§ **Exercise**: Quote exactly and only this range of lines in the data below: the line that holds "ATOM 179 C CA" to the line that holds "ATOM 188 C CA", both included.

Data for analysis Block Start

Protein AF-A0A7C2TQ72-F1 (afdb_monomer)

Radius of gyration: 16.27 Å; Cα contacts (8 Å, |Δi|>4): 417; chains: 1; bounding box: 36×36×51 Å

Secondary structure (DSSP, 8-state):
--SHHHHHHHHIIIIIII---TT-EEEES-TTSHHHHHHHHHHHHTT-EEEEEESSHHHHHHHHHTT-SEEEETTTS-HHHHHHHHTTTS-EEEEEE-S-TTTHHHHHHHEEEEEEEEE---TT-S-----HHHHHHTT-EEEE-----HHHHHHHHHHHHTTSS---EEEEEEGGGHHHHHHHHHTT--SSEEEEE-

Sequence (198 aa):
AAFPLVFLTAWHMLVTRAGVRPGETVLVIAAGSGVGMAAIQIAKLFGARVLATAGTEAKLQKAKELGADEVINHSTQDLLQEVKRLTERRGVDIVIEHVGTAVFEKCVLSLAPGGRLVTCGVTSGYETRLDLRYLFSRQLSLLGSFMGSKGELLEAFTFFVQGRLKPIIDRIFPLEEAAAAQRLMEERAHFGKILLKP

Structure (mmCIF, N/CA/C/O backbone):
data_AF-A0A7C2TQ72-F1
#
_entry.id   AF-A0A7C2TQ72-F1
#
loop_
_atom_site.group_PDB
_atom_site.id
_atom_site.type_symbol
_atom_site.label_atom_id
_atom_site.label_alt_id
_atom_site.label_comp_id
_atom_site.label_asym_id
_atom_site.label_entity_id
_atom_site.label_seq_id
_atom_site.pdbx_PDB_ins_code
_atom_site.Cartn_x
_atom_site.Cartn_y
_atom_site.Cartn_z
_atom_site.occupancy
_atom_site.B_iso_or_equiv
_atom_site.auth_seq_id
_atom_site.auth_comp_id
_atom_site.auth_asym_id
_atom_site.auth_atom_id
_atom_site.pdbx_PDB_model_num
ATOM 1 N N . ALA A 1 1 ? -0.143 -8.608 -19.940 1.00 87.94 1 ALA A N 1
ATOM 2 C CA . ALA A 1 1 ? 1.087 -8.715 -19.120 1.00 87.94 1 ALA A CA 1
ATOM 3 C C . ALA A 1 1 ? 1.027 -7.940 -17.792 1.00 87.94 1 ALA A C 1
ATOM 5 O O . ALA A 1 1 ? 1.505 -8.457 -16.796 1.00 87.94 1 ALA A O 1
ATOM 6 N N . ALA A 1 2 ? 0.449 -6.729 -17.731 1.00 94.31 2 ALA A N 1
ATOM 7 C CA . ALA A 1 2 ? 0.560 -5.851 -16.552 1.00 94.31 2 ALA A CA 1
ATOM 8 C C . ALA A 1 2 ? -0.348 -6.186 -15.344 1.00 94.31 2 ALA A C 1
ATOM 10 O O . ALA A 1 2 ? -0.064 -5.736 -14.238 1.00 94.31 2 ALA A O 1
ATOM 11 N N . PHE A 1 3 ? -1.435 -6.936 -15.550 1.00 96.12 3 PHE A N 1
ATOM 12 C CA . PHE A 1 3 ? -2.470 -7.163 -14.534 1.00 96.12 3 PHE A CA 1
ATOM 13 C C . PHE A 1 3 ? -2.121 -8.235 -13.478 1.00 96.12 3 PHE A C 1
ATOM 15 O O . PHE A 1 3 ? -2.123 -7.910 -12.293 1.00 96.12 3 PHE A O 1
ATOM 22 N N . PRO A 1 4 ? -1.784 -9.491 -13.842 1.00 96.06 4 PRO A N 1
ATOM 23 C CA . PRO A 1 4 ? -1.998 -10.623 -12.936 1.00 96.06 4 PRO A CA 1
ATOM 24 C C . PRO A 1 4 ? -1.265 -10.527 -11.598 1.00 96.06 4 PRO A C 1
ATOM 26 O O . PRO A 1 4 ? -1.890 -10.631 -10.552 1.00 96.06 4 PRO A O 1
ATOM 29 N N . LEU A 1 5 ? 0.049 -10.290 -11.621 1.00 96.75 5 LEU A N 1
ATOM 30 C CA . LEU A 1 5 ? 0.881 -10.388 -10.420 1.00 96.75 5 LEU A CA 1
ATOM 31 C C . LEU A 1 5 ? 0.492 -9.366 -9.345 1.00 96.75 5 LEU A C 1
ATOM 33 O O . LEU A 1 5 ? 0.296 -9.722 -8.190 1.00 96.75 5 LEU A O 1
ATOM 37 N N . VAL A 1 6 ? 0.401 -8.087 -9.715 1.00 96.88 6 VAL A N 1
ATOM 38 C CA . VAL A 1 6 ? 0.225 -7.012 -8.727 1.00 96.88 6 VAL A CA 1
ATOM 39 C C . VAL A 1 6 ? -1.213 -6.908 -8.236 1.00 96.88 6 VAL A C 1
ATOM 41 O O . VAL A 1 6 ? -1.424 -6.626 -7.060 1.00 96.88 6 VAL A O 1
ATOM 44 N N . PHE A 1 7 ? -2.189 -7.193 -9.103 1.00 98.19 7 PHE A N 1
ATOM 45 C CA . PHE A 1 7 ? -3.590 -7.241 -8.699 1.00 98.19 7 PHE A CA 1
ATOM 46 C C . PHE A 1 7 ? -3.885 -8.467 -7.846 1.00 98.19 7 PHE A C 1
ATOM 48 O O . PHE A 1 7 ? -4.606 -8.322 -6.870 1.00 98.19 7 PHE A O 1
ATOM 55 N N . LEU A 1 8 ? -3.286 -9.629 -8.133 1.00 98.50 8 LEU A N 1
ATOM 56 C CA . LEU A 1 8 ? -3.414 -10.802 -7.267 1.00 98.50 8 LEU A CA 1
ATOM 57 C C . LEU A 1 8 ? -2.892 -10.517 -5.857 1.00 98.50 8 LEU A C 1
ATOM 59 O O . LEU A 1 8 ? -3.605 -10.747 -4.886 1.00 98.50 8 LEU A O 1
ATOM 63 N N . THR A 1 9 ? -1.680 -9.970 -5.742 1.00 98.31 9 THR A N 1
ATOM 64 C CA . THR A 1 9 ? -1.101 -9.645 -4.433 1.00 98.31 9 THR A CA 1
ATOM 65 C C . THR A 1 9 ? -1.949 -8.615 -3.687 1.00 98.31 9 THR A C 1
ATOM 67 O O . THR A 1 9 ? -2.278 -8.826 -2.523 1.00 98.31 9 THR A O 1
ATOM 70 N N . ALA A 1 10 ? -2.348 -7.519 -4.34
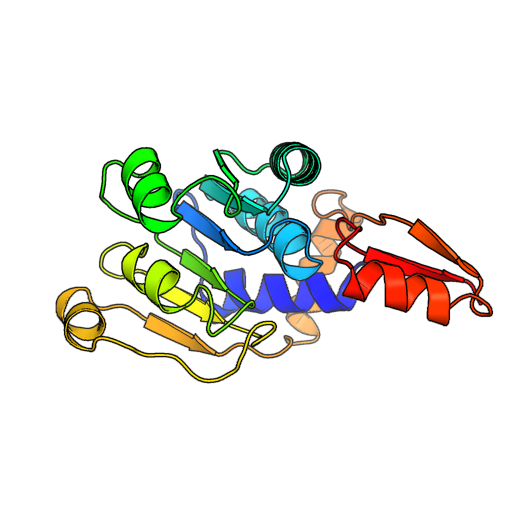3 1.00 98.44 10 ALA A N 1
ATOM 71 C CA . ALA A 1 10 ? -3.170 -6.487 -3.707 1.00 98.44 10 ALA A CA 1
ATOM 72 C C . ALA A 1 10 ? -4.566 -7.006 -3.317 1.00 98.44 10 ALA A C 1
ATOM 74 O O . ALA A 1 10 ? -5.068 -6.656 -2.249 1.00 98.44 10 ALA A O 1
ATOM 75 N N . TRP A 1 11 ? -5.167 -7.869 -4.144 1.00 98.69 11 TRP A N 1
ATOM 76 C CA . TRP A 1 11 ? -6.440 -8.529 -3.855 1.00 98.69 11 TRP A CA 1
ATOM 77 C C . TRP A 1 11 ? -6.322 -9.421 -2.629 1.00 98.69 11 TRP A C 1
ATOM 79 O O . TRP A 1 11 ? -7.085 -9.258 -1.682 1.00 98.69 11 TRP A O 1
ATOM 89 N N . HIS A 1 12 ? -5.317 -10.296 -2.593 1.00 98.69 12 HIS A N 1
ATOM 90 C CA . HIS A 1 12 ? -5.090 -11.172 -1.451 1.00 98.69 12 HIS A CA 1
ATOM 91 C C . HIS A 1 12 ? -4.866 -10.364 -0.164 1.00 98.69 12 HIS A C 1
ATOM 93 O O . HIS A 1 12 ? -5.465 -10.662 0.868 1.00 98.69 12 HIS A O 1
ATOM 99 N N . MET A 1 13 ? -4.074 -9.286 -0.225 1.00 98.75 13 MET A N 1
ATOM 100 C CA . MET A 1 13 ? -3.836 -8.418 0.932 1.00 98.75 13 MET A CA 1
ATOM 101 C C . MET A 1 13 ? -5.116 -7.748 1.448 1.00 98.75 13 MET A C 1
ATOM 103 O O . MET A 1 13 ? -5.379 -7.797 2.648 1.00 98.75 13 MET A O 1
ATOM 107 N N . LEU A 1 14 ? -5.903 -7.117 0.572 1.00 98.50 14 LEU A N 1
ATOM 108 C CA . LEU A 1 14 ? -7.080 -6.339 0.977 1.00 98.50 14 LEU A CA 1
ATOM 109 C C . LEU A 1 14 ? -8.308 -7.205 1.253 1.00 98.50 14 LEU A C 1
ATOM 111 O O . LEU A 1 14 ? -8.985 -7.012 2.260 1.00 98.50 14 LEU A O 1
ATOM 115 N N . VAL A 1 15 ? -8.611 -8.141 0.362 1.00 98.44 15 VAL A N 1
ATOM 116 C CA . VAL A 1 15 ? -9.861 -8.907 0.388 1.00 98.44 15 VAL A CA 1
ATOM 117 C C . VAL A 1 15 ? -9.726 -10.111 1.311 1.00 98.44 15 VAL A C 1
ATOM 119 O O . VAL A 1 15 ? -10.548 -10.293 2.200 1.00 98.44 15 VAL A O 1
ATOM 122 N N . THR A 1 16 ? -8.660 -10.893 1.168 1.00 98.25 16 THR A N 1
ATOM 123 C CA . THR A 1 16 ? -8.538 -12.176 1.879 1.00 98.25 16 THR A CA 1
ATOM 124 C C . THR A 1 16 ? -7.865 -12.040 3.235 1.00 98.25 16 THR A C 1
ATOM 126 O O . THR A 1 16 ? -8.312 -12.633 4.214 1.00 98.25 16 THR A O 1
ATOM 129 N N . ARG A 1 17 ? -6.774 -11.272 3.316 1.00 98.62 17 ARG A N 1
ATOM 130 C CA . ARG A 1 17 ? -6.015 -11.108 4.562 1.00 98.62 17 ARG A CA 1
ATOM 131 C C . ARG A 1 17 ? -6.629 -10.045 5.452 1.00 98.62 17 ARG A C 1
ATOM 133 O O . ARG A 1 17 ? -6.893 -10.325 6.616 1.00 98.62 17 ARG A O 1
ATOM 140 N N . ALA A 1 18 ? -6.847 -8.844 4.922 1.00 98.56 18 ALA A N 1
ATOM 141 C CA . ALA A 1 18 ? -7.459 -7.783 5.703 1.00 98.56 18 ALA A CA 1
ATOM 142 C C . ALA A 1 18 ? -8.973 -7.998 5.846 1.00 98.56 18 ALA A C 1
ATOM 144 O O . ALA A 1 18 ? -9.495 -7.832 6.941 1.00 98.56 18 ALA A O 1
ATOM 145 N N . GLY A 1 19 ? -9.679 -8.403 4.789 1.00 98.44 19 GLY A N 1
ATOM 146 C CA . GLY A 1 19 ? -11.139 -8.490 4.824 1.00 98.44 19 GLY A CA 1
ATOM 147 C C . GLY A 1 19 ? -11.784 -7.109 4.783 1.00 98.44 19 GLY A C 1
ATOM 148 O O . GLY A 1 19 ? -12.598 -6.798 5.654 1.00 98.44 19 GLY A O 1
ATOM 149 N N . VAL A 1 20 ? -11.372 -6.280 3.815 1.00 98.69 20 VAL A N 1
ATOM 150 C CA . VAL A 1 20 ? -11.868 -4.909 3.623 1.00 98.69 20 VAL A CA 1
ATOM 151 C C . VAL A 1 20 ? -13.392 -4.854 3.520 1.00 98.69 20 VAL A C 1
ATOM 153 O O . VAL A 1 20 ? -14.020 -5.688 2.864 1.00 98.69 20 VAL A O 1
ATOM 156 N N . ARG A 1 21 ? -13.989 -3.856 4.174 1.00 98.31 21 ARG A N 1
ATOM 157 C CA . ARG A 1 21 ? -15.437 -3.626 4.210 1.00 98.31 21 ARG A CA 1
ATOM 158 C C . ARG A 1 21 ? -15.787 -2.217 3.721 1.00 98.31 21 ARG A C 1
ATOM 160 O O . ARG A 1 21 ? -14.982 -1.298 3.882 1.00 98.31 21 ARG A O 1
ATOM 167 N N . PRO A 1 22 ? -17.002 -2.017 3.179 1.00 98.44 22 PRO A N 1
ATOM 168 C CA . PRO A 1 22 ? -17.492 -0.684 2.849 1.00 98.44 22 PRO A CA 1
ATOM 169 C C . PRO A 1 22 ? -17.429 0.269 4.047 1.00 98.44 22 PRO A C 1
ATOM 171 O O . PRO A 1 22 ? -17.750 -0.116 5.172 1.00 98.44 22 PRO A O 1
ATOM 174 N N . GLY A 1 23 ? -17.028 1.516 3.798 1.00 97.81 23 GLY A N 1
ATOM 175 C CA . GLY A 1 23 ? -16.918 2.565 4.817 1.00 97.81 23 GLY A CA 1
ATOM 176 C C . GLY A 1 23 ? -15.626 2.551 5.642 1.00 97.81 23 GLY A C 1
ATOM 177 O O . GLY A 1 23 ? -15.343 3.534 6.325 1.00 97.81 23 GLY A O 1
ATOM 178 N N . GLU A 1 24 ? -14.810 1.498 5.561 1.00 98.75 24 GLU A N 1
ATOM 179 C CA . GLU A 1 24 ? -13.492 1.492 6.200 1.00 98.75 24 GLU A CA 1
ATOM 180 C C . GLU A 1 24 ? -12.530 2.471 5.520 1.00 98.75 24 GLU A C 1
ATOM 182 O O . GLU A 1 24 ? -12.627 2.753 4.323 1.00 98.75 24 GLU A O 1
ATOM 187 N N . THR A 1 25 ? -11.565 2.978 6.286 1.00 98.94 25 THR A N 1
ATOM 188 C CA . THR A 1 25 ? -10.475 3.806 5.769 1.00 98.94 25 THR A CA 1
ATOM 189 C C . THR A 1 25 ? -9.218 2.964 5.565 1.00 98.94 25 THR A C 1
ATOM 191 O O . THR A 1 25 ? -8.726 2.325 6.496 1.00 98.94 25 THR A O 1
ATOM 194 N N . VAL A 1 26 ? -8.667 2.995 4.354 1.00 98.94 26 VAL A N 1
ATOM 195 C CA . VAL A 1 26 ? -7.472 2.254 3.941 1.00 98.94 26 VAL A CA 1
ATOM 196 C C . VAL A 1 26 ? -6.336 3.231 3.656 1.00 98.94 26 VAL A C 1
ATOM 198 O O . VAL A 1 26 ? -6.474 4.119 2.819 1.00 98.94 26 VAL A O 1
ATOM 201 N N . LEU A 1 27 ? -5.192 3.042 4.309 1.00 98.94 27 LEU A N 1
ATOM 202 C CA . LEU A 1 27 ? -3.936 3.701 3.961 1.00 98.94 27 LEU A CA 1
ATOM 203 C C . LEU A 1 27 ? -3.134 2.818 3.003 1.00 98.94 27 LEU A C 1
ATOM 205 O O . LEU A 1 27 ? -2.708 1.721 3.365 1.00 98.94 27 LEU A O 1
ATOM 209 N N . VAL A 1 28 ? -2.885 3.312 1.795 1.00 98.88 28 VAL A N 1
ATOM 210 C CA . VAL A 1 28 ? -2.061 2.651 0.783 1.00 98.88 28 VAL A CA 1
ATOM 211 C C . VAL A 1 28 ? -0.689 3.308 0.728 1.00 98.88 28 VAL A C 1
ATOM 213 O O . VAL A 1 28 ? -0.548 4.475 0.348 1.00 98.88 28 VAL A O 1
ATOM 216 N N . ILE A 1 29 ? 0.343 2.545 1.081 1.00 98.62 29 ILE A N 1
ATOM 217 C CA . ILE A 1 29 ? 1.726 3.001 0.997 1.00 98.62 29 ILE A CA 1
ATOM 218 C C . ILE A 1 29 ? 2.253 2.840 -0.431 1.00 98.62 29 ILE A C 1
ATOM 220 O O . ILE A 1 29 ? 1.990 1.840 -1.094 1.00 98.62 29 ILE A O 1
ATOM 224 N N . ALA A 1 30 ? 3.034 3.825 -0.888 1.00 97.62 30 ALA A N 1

Data for analysis Block End

§ **Task solution**:
ATOM 179 C CA . GLU A 1 24 ? -13.492 1.492 6.200 1.00 98.75 24 GLU A CA 1
ATOM 180 C C . GLU A 1 24 ? -12.530 2.471 5.520 1.00 98.75 24 GLU A C 1
ATOM 182 O O . GLU A 1 24 ? -12.627 2.753 4.323 1.00 98.75 24 GLU A O 1
ATOM 187 N N . THR A 1 25 ? -11.565 2.978 6.286 1.00 98.94 25 THR A N 1
ATOM 188 C CA . THR A 1 25 ? -10.475 3.806 5.769 1.00 98.94 25 THR A CA 1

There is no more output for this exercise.